Gordon himself lives with disabilities. He is nearly deaf and, although he has hearing aids, has needed to become proficient in lip reading.

In addition, he grew up with an Information Processing Disorder, an inability to process information in ways most so-called normal people do.

On the one hand, this is a gift. He is highly imaginative and able to make connections among disparate things that many people don’t notice. This can be a blessing when he preaches in a church.

“People often tell me that they are surprised by how I’m able to tie together different scriptures in ways that are new to them,” he says.

At the same time, his condition is a challenge.

“I had to go through Calvin Seminary twice,” he says. “I needed to be able to learn at my own pace.”

Given his struggles, Gordon has a heart for people who, like him, are considered to be disabled and are often left on the margins of mainstream society, including within the church, he says.

“Many students with disabilities find a relationship with God difficult,” he says. “Many don’t feel God’s grace when life is a constant exercise in adaptation.”

Gordon says Jabez Ministries serves students whose situations range from autism to Attention Deficit Hyperactivity Disorder (ADHD) to different cognitive, emotional, and mental disorders.

Rev. Mark Stephenson, director of the CRC’s Office of Disabilities Concerns, says other campus ministers could look to Gordon as a role model in learning how to include people with disabilities in their ministries.

“Pete has walked the road of higher education himself as a person with disabilities,” says Stephenson. “He knows the challenges and prejudices in a personal way and can minister on a deeper level than a campus pastor who does not live with disabilities.”

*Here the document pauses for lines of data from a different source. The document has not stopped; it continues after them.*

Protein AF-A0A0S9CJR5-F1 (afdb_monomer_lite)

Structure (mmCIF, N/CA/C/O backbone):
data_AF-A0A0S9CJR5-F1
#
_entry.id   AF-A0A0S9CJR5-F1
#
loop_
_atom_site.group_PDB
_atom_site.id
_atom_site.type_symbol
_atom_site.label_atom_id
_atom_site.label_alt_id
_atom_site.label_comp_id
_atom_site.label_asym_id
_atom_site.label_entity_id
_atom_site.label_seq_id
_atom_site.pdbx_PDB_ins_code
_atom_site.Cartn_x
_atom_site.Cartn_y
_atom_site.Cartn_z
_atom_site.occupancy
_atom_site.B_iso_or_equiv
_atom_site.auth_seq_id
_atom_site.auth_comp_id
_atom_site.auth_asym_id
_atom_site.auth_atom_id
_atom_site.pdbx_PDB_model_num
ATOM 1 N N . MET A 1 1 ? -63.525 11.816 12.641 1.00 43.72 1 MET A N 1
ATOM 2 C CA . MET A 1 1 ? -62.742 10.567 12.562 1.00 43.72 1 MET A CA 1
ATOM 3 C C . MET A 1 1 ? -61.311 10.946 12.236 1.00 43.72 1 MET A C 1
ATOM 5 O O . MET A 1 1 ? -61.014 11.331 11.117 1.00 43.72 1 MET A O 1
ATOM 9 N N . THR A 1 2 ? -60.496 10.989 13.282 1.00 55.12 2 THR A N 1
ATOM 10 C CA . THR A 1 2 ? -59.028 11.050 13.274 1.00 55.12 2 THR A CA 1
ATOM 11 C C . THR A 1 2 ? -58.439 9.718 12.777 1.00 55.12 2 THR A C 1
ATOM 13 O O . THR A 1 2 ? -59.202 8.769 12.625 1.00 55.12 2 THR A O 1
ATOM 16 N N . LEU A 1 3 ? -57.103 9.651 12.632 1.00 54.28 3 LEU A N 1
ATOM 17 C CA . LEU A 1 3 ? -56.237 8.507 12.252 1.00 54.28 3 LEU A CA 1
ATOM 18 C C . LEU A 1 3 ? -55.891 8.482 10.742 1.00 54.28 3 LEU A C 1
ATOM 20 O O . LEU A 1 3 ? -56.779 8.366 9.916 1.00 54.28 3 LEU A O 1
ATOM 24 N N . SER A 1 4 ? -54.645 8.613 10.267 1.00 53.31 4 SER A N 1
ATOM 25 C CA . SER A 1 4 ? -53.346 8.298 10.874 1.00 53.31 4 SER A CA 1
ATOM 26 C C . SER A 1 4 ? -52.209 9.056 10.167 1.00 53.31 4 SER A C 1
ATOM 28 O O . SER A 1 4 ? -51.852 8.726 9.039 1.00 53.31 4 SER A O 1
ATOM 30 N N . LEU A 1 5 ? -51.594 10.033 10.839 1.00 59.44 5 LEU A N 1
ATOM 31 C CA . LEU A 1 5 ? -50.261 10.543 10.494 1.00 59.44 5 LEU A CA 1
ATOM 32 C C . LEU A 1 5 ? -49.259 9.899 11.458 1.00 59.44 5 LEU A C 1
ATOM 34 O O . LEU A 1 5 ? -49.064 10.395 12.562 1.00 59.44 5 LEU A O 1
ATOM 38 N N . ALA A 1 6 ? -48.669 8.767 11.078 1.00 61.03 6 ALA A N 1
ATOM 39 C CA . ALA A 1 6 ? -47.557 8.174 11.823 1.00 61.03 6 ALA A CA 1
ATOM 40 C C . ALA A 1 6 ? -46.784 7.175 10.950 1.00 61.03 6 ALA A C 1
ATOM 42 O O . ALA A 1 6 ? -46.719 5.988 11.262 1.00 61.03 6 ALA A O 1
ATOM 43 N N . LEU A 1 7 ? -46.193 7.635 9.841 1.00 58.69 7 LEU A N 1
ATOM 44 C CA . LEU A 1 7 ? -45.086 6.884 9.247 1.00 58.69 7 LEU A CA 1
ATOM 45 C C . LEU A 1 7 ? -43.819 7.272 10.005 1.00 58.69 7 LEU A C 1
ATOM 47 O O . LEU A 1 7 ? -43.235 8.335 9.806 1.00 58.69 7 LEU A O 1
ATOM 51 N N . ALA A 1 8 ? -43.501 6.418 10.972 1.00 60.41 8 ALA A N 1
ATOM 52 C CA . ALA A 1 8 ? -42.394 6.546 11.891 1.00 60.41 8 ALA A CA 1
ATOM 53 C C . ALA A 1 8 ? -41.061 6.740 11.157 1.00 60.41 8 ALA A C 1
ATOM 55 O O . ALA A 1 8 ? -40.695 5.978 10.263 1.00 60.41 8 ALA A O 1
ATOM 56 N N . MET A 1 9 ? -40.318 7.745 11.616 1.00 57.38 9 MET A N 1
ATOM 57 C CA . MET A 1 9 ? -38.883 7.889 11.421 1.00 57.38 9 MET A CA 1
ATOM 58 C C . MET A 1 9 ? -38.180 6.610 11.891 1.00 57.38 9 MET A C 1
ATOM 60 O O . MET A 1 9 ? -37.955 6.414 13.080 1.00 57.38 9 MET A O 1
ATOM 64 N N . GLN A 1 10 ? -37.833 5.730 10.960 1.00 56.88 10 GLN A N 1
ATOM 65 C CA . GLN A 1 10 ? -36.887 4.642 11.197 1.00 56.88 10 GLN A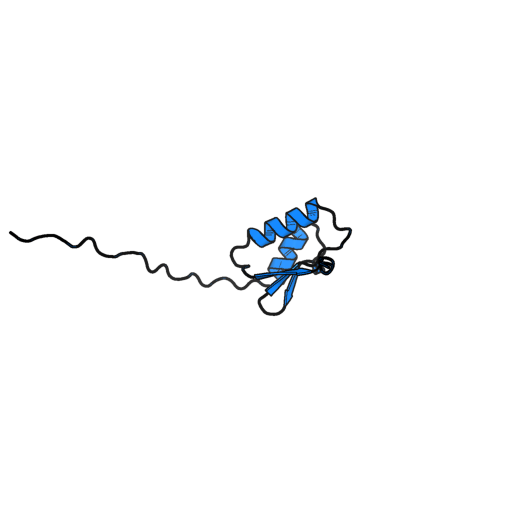 CA 1
ATOM 66 C C . GLN A 1 10 ? -35.776 4.740 10.156 1.00 56.88 10 GLN A C 1
ATOM 68 O O . GLN A 1 10 ? -35.531 3.822 9.380 1.00 56.88 10 GLN A O 1
ATOM 73 N N . VAL A 1 11 ? -35.103 5.893 10.112 1.00 59.28 11 VAL A N 1
ATOM 74 C CA . VAL A 1 11 ? -33.776 5.943 9.498 1.00 59.28 11 VAL A CA 1
ATOM 75 C C . VAL A 1 11 ? -32.8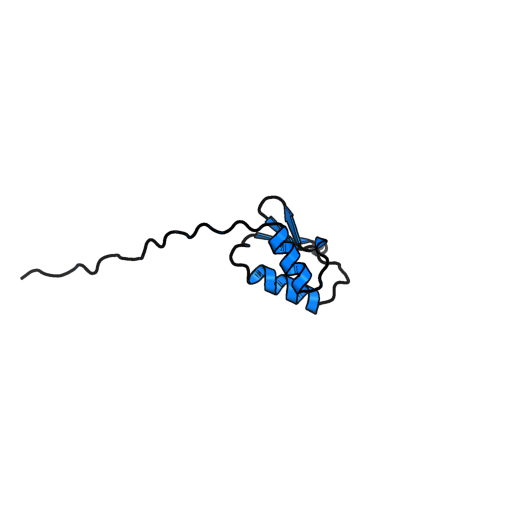57 5.254 10.494 1.00 59.28 11 VAL A C 1
ATOM 77 O O . VAL A 1 11 ? -32.537 5.800 11.546 1.00 59.28 11 VAL A O 1
ATOM 80 N N . ALA A 1 12 ? -32.567 3.992 10.194 1.00 54.50 12 ALA A N 1
ATOM 81 C CA . ALA A 1 12 ? -31.758 3.094 10.989 1.00 54.50 12 ALA A CA 1
ATOM 82 C C . ALA A 1 12 ? -30.522 3.807 11.556 1.00 54.50 12 ALA A C 1
ATOM 84 O O . ALA A 1 12 ? -29.634 4.226 10.812 1.00 54.50 12 ALA A O 1
ATOM 85 N N . ALA A 1 13 ? -30.444 3.873 12.885 1.00 55.59 13 ALA A N 1
ATOM 86 C CA . ALA A 1 13 ? -29.181 3.970 13.592 1.00 55.59 13 ALA A CA 1
ATOM 87 C C . ALA A 1 13 ? -28.401 2.682 13.291 1.00 55.59 13 ALA A C 1
ATOM 89 O O . ALA A 1 13 ? -28.447 1.714 14.046 1.00 55.59 13 ALA A O 1
ATOM 90 N N . GLN A 1 14 ? -27.757 2.628 12.124 1.00 60.69 14 GLN A N 1
ATOM 91 C CA . GLN A 1 14 ? -26.796 1.580 11.832 1.00 60.69 14 GLN A CA 1
ATOM 92 C C . GLN A 1 14 ? -25.674 1.740 12.860 1.00 60.69 14 GLN A C 1
ATOM 94 O O . GLN A 1 14 ? -25.089 2.827 12.938 1.00 60.69 14 GLN A O 1
ATOM 99 N N . PRO A 1 15 ? -25.376 0.719 13.681 1.00 57.75 15 PRO A N 1
ATOM 100 C CA . PRO A 1 15 ? -24.204 0.779 14.529 1.00 57.75 15 PRO A CA 1
ATOM 101 C C . PRO A 1 15 ? -23.009 0.964 13.599 1.00 57.75 15 PRO A C 1
ATOM 103 O O . PRO A 1 15 ? -22.780 0.141 12.711 1.00 57.75 15 PRO A O 1
ATOM 106 N N . ALA A 1 16 ? -22.288 2.075 13.763 1.00 60.09 16 ALA A N 1
ATOM 107 C CA . ALA A 1 16 ? -21.032 2.290 13.071 1.00 60.09 16 ALA A CA 1
ATOM 108 C C . ALA A 1 16 ? -20.144 1.089 13.405 1.00 60.09 16 ALA A C 1
ATOM 110 O O . ALA A 1 16 ? -19.707 0.935 14.548 1.00 60.09 16 ALA A O 1
ATOM 111 N N . GLN A 1 17 ? -19.964 0.186 12.438 1.00 60.59 17 GLN A N 1
ATOM 112 C CA . GLN A 1 17 ? -19.114 -0.975 12.644 1.00 60.59 17 GLN A CA 1
ATOM 113 C C . GLN A 1 17 ? -17.735 -0.461 13.062 1.00 60.59 17 GLN A C 1
ATOM 115 O O . GLN A 1 17 ? -17.246 0.493 12.445 1.00 60.59 17 GLN A O 1
ATOM 120 N N . PRO A 1 18 ? -17.117 -1.039 14.108 1.00 61.16 18 PRO A N 1
ATOM 121 C CA . PRO A 1 18 ? -15.797 -0.617 14.532 1.00 61.16 18 PRO A CA 1
ATOM 122 C C . PRO A 1 18 ? -14.863 -0.721 13.330 1.00 61.16 18 PRO A C 1
ATOM 124 O O . PRO A 1 18 ? -14.610 -1.808 12.807 1.00 61.16 18 PRO A O 1
ATOM 127 N N . ARG A 1 19 ? -14.420 0.438 12.836 1.00 65.44 19 ARG A N 1
ATOM 128 C CA . ARG A 1 19 ? -13.586 0.520 11.644 1.00 65.44 19 ARG A CA 1
ATOM 129 C C . ARG A 1 19 ? -12.277 -0.172 11.986 1.00 65.44 19 ARG A C 1
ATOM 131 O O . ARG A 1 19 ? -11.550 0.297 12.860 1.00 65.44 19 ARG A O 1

At the community college, Gordon says, he often shares his story and the setbacks he faces, always doing so in the context of reaching out to students in ways that make sense to them.

“I use lots of approaches to try to show them how to grow and manage their faith within their disabilities,” he says. “Most of all, I let them know that when we’re together, it is safe to be who they are.”

A bearded man with an easygoing manner, Gordon likes joking and fist-bumping with students. But the ministry also has a serious side.

He says he does a fair amount of counseling with students, who often share personal stories about painful experiences.

“Well-meaning people can say the wrong thing believing they are helping,” says Gordon. “Being lonely in a crowded room is not an unusual feeling for persons with disabilities.”

Students say Gordon’s humor and creative ideas, combined with his compassion and deep faith, are making a difference for them.

Before the episode of Doctor Who began, Julie Nowakowski, who is studying sign language, recalled how she went on a mission trip with Gordon and others to New York City.

As someone with ADHD, she is easily stimulated, and the sights and sounds of the big city, along with being away from home and needing to sleep in a new place, were hard to deal with, she says.

But Gordon and her friends on the trip helped by reminding her to remain calm, to have faith, and to enjoy the experience, which she was able to do.

Jabez Ministries, she says, “has helped me exponentially in so many ways. It has helped me to see that I am good enough, and it has helped me to get close to God.”

Jessica Blair lived on the streets of Grand Rapids for a time and was only able to attend school periodically. But that changed. She now has a home and is enrolled in the culinary program at the community college. She is also deeply involved in Jabez Ministries.

“The ministry has helped to break me out of my shell and has given me more confidence,” says Blair, who has a cognitive disorder. “It has taught me that although I have disabilities, they don’t control my life.”

Both she and Nowakowski say they especially appreciate the different approaches Gordon offers, such as showing them science fiction programs and tying them in with the Bible.

“He uses these because they are interesting to us and help us get through things with a good foundation of faith,” says Blair.